[Data entries]
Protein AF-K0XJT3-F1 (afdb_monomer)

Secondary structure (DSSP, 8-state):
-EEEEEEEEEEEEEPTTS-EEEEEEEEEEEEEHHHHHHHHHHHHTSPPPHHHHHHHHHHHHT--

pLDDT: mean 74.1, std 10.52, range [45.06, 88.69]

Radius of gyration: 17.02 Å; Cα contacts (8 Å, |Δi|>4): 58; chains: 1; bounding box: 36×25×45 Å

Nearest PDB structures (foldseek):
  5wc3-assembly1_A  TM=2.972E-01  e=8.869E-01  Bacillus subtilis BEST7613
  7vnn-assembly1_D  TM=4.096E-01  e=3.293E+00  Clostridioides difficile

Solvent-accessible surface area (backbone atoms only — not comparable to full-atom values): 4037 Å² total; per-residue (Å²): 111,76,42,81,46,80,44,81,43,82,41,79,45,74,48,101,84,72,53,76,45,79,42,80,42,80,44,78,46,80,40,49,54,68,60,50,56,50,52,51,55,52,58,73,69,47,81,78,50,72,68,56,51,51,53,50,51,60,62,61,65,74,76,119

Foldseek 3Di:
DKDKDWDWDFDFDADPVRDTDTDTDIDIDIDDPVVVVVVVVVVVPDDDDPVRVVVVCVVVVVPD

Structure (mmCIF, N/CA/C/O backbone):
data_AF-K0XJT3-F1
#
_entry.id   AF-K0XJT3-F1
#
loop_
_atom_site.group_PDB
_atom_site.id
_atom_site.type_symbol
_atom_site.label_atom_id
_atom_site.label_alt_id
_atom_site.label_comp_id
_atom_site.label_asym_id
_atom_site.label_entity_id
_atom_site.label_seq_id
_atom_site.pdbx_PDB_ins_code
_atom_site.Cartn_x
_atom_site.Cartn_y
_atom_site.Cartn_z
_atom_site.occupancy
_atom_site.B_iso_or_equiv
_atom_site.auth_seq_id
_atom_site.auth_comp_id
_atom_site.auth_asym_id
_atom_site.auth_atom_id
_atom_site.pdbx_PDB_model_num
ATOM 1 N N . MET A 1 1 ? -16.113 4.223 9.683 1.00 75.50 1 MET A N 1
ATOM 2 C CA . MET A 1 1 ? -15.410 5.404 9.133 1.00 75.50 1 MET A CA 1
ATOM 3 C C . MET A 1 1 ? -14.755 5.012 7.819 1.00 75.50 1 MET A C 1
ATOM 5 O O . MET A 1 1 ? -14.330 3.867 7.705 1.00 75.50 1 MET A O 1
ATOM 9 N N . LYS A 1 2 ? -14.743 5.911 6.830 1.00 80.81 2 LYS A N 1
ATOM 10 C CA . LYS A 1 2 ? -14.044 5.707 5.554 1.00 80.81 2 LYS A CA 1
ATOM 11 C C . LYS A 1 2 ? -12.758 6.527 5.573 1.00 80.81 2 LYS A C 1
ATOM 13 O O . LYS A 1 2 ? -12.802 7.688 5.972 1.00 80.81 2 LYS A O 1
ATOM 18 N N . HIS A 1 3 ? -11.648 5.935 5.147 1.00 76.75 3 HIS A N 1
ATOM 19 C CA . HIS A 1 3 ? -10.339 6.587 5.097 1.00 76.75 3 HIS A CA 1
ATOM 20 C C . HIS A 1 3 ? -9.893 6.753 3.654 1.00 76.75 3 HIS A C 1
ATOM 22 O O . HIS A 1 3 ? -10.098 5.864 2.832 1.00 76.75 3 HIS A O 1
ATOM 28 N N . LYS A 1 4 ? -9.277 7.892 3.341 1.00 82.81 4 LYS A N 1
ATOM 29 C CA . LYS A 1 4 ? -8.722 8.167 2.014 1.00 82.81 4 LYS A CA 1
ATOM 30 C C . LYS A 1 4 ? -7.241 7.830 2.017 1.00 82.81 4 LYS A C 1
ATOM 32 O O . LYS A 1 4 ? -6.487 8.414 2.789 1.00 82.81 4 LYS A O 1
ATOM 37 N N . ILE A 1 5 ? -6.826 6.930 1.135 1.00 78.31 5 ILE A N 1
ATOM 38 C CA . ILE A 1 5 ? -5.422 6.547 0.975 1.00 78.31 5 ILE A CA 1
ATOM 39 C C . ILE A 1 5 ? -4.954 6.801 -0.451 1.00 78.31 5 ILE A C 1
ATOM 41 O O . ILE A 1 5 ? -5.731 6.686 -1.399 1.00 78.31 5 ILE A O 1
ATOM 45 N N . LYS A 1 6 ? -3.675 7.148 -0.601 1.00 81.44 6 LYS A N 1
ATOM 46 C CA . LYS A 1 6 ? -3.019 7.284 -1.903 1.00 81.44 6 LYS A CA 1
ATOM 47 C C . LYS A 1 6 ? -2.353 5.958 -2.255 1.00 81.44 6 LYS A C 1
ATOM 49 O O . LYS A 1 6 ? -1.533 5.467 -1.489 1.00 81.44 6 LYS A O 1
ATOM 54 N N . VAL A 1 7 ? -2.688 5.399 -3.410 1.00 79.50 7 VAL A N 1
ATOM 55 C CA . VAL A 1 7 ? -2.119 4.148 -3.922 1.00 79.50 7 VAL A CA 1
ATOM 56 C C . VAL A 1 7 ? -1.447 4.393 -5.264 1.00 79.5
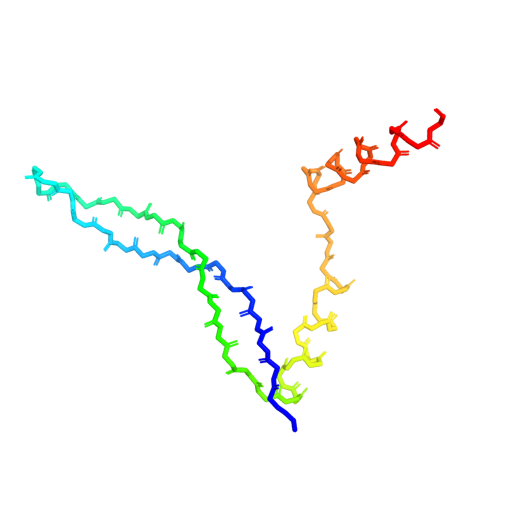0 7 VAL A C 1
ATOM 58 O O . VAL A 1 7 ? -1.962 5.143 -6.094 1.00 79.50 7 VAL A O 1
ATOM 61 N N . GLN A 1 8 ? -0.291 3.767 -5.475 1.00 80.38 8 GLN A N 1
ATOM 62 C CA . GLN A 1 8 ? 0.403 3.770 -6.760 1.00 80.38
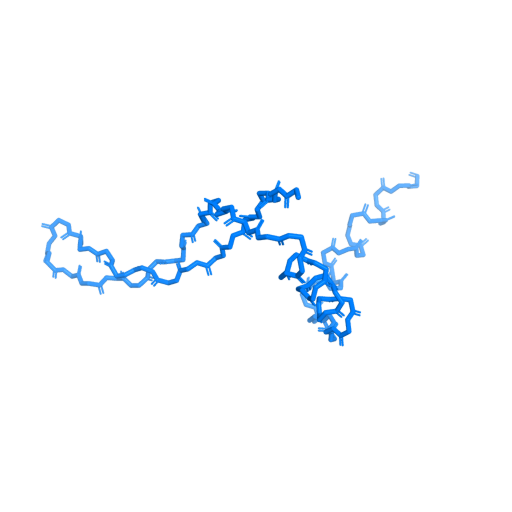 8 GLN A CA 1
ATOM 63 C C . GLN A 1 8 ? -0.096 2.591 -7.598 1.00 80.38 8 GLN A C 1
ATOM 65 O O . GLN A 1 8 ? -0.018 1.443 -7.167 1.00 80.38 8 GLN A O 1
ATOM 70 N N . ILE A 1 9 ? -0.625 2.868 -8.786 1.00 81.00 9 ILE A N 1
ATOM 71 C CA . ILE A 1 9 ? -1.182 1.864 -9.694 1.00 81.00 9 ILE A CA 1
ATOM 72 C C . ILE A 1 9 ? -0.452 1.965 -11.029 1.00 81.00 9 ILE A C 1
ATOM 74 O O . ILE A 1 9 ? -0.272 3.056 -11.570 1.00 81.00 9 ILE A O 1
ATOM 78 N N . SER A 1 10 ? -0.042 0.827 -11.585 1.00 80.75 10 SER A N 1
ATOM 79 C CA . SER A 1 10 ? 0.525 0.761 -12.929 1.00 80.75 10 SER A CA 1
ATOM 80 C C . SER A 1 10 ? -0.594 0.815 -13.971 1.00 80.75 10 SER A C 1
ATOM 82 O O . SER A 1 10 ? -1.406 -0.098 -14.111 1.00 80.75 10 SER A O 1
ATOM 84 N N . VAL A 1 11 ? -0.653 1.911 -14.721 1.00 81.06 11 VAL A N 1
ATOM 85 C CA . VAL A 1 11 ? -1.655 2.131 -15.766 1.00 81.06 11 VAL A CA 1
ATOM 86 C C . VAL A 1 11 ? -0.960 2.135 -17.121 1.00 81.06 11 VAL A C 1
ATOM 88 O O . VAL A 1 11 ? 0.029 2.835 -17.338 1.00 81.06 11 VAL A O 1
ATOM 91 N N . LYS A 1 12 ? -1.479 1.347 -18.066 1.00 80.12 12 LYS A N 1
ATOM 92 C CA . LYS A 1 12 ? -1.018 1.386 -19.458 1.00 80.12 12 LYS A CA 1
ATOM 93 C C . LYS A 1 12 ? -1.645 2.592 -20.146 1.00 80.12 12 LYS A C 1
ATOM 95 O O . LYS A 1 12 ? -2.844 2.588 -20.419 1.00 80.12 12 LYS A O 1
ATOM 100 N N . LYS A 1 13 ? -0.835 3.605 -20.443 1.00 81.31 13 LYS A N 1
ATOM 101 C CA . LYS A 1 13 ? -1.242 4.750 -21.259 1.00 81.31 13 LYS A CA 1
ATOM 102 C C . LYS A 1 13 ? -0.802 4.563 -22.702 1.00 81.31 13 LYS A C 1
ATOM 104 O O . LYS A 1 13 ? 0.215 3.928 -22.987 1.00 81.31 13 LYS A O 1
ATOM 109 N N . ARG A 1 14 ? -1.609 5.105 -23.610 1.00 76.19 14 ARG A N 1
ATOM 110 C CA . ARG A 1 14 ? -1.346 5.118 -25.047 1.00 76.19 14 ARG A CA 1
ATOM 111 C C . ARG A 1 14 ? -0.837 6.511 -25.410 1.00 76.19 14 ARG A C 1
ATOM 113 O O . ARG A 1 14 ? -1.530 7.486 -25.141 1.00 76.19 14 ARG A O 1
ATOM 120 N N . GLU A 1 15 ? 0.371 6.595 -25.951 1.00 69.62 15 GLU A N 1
---
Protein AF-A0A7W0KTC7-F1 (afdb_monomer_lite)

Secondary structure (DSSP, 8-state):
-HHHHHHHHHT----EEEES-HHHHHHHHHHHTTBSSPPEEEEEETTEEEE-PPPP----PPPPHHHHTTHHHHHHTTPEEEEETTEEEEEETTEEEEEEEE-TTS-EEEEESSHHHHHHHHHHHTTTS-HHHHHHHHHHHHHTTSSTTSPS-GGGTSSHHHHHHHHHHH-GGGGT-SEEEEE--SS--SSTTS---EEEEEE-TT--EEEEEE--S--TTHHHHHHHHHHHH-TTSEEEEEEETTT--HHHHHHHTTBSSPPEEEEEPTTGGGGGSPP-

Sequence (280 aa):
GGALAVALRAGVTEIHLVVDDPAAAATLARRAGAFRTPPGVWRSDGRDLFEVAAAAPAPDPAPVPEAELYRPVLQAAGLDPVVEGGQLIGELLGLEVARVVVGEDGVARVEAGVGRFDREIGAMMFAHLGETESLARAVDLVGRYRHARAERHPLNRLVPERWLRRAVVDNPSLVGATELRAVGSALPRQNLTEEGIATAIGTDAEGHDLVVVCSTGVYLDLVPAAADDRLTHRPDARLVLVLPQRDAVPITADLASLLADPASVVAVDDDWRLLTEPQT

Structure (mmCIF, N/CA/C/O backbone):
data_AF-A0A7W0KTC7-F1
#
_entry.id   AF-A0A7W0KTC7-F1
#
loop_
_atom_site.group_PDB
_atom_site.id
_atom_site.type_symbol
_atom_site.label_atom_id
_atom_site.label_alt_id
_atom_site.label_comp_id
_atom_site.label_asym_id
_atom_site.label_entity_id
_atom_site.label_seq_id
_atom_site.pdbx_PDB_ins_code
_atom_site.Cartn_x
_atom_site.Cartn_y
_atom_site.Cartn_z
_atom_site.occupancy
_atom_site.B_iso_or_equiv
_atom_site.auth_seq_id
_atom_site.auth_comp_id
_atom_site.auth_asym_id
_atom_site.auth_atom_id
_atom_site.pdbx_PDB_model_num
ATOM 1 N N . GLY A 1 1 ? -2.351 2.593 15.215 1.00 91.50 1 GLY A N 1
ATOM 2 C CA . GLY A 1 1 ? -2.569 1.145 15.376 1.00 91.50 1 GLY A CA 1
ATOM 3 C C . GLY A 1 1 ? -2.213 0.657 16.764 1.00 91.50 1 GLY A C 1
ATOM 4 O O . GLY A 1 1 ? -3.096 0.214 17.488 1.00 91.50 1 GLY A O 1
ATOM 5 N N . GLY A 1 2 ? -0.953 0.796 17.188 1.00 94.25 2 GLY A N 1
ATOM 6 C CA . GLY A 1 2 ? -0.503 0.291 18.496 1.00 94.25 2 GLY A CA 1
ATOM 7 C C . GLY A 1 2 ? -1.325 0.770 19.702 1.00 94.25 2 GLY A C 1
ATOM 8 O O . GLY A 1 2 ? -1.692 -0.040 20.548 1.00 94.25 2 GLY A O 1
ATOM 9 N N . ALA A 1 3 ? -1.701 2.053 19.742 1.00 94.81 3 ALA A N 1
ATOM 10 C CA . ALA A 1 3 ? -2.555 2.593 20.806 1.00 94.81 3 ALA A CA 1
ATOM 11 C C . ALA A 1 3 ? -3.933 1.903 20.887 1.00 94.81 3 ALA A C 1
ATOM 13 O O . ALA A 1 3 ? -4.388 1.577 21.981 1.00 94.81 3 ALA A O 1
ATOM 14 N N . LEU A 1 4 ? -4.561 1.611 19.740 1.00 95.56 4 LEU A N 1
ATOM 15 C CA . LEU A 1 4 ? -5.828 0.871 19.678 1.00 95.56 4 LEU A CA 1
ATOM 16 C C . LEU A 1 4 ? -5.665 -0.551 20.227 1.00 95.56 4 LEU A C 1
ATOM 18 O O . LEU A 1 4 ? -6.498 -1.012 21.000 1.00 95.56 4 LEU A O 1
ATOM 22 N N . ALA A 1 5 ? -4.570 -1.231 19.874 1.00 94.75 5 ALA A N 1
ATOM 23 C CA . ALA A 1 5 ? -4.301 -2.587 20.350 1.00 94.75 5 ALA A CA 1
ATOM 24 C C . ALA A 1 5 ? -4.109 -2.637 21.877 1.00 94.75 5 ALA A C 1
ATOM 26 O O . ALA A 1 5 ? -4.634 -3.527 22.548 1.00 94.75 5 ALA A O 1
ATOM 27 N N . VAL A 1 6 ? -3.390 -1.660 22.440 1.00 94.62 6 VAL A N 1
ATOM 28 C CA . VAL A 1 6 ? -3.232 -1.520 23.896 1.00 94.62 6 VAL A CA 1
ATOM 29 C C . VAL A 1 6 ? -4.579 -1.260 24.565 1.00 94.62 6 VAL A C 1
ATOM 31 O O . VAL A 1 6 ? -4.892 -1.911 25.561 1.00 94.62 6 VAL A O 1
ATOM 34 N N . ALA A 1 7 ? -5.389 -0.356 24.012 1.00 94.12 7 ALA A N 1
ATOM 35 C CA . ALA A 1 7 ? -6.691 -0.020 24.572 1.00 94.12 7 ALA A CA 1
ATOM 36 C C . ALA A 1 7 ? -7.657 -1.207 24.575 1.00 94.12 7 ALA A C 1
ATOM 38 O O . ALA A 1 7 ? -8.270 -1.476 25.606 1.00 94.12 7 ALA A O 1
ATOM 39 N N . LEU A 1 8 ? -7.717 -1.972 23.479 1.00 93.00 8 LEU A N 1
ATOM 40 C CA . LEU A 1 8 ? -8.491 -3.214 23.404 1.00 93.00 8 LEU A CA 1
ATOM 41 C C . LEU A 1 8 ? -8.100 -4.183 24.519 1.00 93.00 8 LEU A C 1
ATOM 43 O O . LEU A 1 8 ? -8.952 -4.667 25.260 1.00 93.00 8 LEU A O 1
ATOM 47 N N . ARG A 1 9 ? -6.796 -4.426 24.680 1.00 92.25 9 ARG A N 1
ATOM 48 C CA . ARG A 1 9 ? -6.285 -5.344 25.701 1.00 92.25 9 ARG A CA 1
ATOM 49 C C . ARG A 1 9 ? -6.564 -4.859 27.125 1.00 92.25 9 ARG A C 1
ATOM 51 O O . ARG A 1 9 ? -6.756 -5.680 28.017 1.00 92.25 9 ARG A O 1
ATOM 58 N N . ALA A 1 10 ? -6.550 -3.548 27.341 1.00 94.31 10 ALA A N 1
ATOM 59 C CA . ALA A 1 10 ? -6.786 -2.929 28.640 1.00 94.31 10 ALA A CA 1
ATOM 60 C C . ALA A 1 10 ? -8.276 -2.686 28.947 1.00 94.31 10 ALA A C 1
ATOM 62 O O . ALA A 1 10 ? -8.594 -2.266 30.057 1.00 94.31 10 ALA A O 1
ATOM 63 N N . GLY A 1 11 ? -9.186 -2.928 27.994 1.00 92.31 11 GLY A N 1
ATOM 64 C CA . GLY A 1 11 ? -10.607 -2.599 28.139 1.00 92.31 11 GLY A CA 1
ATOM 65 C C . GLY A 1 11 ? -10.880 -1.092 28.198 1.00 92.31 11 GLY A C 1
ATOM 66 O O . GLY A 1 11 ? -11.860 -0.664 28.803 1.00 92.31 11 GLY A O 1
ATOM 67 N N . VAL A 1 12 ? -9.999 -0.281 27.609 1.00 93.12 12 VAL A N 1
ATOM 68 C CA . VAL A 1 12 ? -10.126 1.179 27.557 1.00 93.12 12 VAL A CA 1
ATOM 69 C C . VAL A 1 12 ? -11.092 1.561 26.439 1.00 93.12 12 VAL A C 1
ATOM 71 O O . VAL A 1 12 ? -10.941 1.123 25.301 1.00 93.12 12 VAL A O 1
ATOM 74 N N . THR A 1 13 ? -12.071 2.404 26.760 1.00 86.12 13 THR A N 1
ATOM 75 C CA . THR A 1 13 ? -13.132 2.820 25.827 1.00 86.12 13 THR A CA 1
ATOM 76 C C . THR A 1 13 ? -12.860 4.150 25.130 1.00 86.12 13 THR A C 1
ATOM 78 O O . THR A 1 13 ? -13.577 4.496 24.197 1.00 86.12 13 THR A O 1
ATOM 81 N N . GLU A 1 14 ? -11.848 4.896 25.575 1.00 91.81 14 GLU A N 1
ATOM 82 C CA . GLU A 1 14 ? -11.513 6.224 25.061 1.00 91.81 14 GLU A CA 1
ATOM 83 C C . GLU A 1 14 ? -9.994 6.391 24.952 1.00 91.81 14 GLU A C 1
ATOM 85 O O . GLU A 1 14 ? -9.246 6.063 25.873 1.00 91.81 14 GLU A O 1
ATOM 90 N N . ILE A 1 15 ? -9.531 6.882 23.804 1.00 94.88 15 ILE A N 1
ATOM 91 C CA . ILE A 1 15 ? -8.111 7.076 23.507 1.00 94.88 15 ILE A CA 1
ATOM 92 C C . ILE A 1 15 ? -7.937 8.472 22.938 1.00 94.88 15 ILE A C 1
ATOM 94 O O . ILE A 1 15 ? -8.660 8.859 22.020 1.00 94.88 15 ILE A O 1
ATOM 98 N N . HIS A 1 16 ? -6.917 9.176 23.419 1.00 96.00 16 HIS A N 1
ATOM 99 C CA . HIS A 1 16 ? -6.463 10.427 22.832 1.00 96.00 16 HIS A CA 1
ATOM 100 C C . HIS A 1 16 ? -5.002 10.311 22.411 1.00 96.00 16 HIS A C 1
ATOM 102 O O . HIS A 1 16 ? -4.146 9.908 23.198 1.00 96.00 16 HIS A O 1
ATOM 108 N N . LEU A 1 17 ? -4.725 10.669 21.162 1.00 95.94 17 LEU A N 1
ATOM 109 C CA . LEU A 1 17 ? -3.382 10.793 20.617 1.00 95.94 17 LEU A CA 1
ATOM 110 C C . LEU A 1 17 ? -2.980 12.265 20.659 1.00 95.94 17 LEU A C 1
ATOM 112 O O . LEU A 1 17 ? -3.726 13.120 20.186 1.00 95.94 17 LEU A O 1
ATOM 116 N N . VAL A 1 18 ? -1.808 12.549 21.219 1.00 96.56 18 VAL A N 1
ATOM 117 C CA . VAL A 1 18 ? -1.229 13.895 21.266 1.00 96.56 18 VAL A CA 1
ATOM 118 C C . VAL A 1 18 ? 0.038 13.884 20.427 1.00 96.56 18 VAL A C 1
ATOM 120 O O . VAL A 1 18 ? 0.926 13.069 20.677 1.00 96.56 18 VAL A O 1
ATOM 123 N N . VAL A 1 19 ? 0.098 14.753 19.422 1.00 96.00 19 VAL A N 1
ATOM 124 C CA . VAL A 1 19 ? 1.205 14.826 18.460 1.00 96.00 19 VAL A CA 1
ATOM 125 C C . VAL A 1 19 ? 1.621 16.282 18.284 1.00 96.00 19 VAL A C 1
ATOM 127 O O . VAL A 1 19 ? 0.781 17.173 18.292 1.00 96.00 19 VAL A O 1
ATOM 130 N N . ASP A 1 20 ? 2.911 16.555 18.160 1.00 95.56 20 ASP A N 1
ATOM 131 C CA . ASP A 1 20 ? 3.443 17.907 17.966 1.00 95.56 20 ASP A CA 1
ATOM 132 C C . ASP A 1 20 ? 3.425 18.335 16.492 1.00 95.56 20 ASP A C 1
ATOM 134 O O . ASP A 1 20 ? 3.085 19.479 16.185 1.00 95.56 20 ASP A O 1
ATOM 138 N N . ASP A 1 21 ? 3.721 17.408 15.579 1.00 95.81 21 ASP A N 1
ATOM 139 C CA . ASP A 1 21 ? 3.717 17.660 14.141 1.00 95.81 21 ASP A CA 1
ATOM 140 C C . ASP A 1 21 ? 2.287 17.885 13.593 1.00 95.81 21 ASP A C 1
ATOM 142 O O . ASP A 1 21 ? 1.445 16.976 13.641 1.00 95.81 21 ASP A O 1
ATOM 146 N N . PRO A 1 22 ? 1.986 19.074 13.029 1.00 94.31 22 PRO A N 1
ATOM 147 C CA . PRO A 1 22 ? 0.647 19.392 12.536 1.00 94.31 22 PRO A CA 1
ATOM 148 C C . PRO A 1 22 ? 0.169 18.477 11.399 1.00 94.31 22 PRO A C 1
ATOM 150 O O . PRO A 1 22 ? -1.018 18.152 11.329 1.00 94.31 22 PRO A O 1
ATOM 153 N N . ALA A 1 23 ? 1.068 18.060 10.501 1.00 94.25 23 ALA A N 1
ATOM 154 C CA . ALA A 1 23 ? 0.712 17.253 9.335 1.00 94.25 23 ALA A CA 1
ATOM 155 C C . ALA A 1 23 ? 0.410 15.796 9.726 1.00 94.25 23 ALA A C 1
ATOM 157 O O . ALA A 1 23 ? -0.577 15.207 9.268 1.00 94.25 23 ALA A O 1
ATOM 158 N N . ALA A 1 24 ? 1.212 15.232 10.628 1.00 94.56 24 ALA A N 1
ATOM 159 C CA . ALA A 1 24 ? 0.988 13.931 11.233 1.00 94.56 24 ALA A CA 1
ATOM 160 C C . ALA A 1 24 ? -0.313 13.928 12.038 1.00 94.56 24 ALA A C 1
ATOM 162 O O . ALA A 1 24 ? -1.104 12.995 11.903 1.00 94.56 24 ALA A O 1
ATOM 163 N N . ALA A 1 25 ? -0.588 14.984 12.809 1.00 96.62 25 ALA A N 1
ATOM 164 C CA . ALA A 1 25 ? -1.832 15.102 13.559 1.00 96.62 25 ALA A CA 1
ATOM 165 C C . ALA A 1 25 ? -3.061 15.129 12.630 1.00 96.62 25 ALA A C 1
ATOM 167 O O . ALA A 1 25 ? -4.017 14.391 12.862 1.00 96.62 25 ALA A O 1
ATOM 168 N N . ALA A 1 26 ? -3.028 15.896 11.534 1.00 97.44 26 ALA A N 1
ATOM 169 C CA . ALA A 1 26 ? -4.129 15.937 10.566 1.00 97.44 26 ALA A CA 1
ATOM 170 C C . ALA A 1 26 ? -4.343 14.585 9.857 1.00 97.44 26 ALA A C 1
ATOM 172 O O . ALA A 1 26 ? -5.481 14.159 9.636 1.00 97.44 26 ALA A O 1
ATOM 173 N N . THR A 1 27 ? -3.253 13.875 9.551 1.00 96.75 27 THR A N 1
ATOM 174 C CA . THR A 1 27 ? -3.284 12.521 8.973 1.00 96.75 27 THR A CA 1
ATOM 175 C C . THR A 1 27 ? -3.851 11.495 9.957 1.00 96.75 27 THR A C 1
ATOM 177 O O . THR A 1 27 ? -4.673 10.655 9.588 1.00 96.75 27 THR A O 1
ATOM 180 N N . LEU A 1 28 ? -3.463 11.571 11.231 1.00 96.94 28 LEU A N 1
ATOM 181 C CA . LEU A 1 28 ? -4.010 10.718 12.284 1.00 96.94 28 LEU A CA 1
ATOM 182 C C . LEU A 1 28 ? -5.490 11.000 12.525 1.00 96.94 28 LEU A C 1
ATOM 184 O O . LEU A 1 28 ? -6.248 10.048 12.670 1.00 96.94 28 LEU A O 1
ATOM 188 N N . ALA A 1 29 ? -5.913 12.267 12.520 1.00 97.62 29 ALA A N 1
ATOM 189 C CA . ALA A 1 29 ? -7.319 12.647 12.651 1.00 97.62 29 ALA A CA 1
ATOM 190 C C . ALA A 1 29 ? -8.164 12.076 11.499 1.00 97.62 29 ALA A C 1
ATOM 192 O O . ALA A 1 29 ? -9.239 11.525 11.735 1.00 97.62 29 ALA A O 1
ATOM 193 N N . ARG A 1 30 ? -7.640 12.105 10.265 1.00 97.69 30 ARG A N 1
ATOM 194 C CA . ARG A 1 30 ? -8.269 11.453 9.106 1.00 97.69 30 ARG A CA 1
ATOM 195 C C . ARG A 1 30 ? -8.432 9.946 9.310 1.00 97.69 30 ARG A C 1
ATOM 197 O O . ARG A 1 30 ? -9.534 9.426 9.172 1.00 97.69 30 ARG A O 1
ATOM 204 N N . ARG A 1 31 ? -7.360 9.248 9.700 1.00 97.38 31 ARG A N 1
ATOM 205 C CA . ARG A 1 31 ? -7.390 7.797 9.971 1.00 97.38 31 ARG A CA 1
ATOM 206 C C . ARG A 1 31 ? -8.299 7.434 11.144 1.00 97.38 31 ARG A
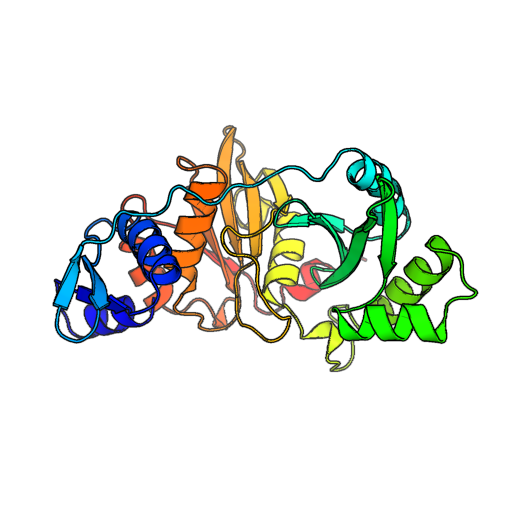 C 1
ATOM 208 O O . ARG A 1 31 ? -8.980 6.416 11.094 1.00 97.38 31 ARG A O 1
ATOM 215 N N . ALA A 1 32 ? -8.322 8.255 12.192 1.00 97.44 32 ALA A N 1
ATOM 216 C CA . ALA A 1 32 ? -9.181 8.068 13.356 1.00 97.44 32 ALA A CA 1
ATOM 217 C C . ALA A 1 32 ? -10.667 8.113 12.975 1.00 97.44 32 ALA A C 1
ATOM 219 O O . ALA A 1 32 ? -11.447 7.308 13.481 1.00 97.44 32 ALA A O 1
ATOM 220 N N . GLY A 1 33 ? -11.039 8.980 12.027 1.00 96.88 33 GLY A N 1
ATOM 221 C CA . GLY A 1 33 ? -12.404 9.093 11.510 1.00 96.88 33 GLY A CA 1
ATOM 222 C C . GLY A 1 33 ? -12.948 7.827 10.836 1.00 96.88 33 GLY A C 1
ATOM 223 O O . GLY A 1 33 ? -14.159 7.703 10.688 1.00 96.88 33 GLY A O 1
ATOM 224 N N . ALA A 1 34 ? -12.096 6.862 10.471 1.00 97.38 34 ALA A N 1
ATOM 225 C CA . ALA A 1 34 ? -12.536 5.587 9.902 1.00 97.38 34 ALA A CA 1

→ **Task to complete**: Retype exactly the lines above, from the one with "Protein AF-K0XJT3-F1 (afdb_monomer)" through the one with "ATOM 3 C C . MET", inclusive.

→ **Answer box**:
Protein AF-K0XJT3-F1 (afdb_monomer)

Secondary structure (DSSP, 8-state):
-EEEEEEEEEEEEEPTTS-EEEEEEEEEEEEEHHHHHHHHHHHHTSPPPHHHHHHHHHHHHT--

pLDDT: mean 74.1, std 10.52, range [45.06, 88.69]

Radius of gyration: 17.02 Å; Cα contacts (8 Å, |Δi|>4): 58; chains: 1; bounding box: 36×25×45 Å

Nearest PDB structures (foldseek):
  5wc3-assembly1_A  TM=2.972E-01  e=8.869E-01  Bacillus subtilis BEST7613
  7vnn-assembly1_D  TM=4.096E-01  e=3.293E+00  Clostridioides difficile

Solvent-accessible surface area (backbone atoms only — not comparable to full-atom values): 4037 Å² total; per-residue (Å²): 111,76,42,81,46,80,44,81,43,82,41,79,45,74,48,101,84,72,53,76,45,79,42,80,42,80,44,78,46,80,40,49,54,68,60,50,56,50,52,51,55,52,58,73,69,47,81,78,50,72,68,56,51,51,53,50,51,60,62,61,65,74,76,119

Foldseek 3Di:
DKDKDWDWDFDFDADPVRDTDTDTDIDIDIDDPVVVVVVVVVVVPDDDDPVRVVVVCVVVVVPD

Structure (mmCIF, N/CA/C/O backbone):
data_AF-K0XJT3-F1
#
_entry.id   AF-K0XJT3-F1
#
loop_
_atom_site.group_PDB
_atom_site.id
_atom_site.type_symbol
_atom_site.label_atom_id
_atom_site.label_alt_id
_atom_site.label_comp_id
_atom_site.label_asym_id
_atom_site.label_entity_id
_atom_site.label_seq_id
_atom_site.pdbx_PDB_ins_code
_atom_site.Cartn_x
_atom_site.Cartn_y
_atom_site.Cartn_z
_atom_site.occupancy
_atom_site.B_iso_or_equiv
_atom_site.auth_seq_id
_atom_site.auth_comp_id
_atom_site.auth_asym_id
_atom_site.auth_atom_id
_atom_site.pdbx_PDB_model_num
ATOM 1 N N . MET A 1 1 ? -16.113 4.223 9.683 1.00 75.50 1 MET A N 1
ATOM 2 C CA . MET A 1 1 ? -15.410 5.404 9.133 1.00 75.50 1 MET A CA 1
ATOM 3 C C . MET A 1 1 ? -14.755 5.012 7.819 1.00 75.50 1 MET A C 1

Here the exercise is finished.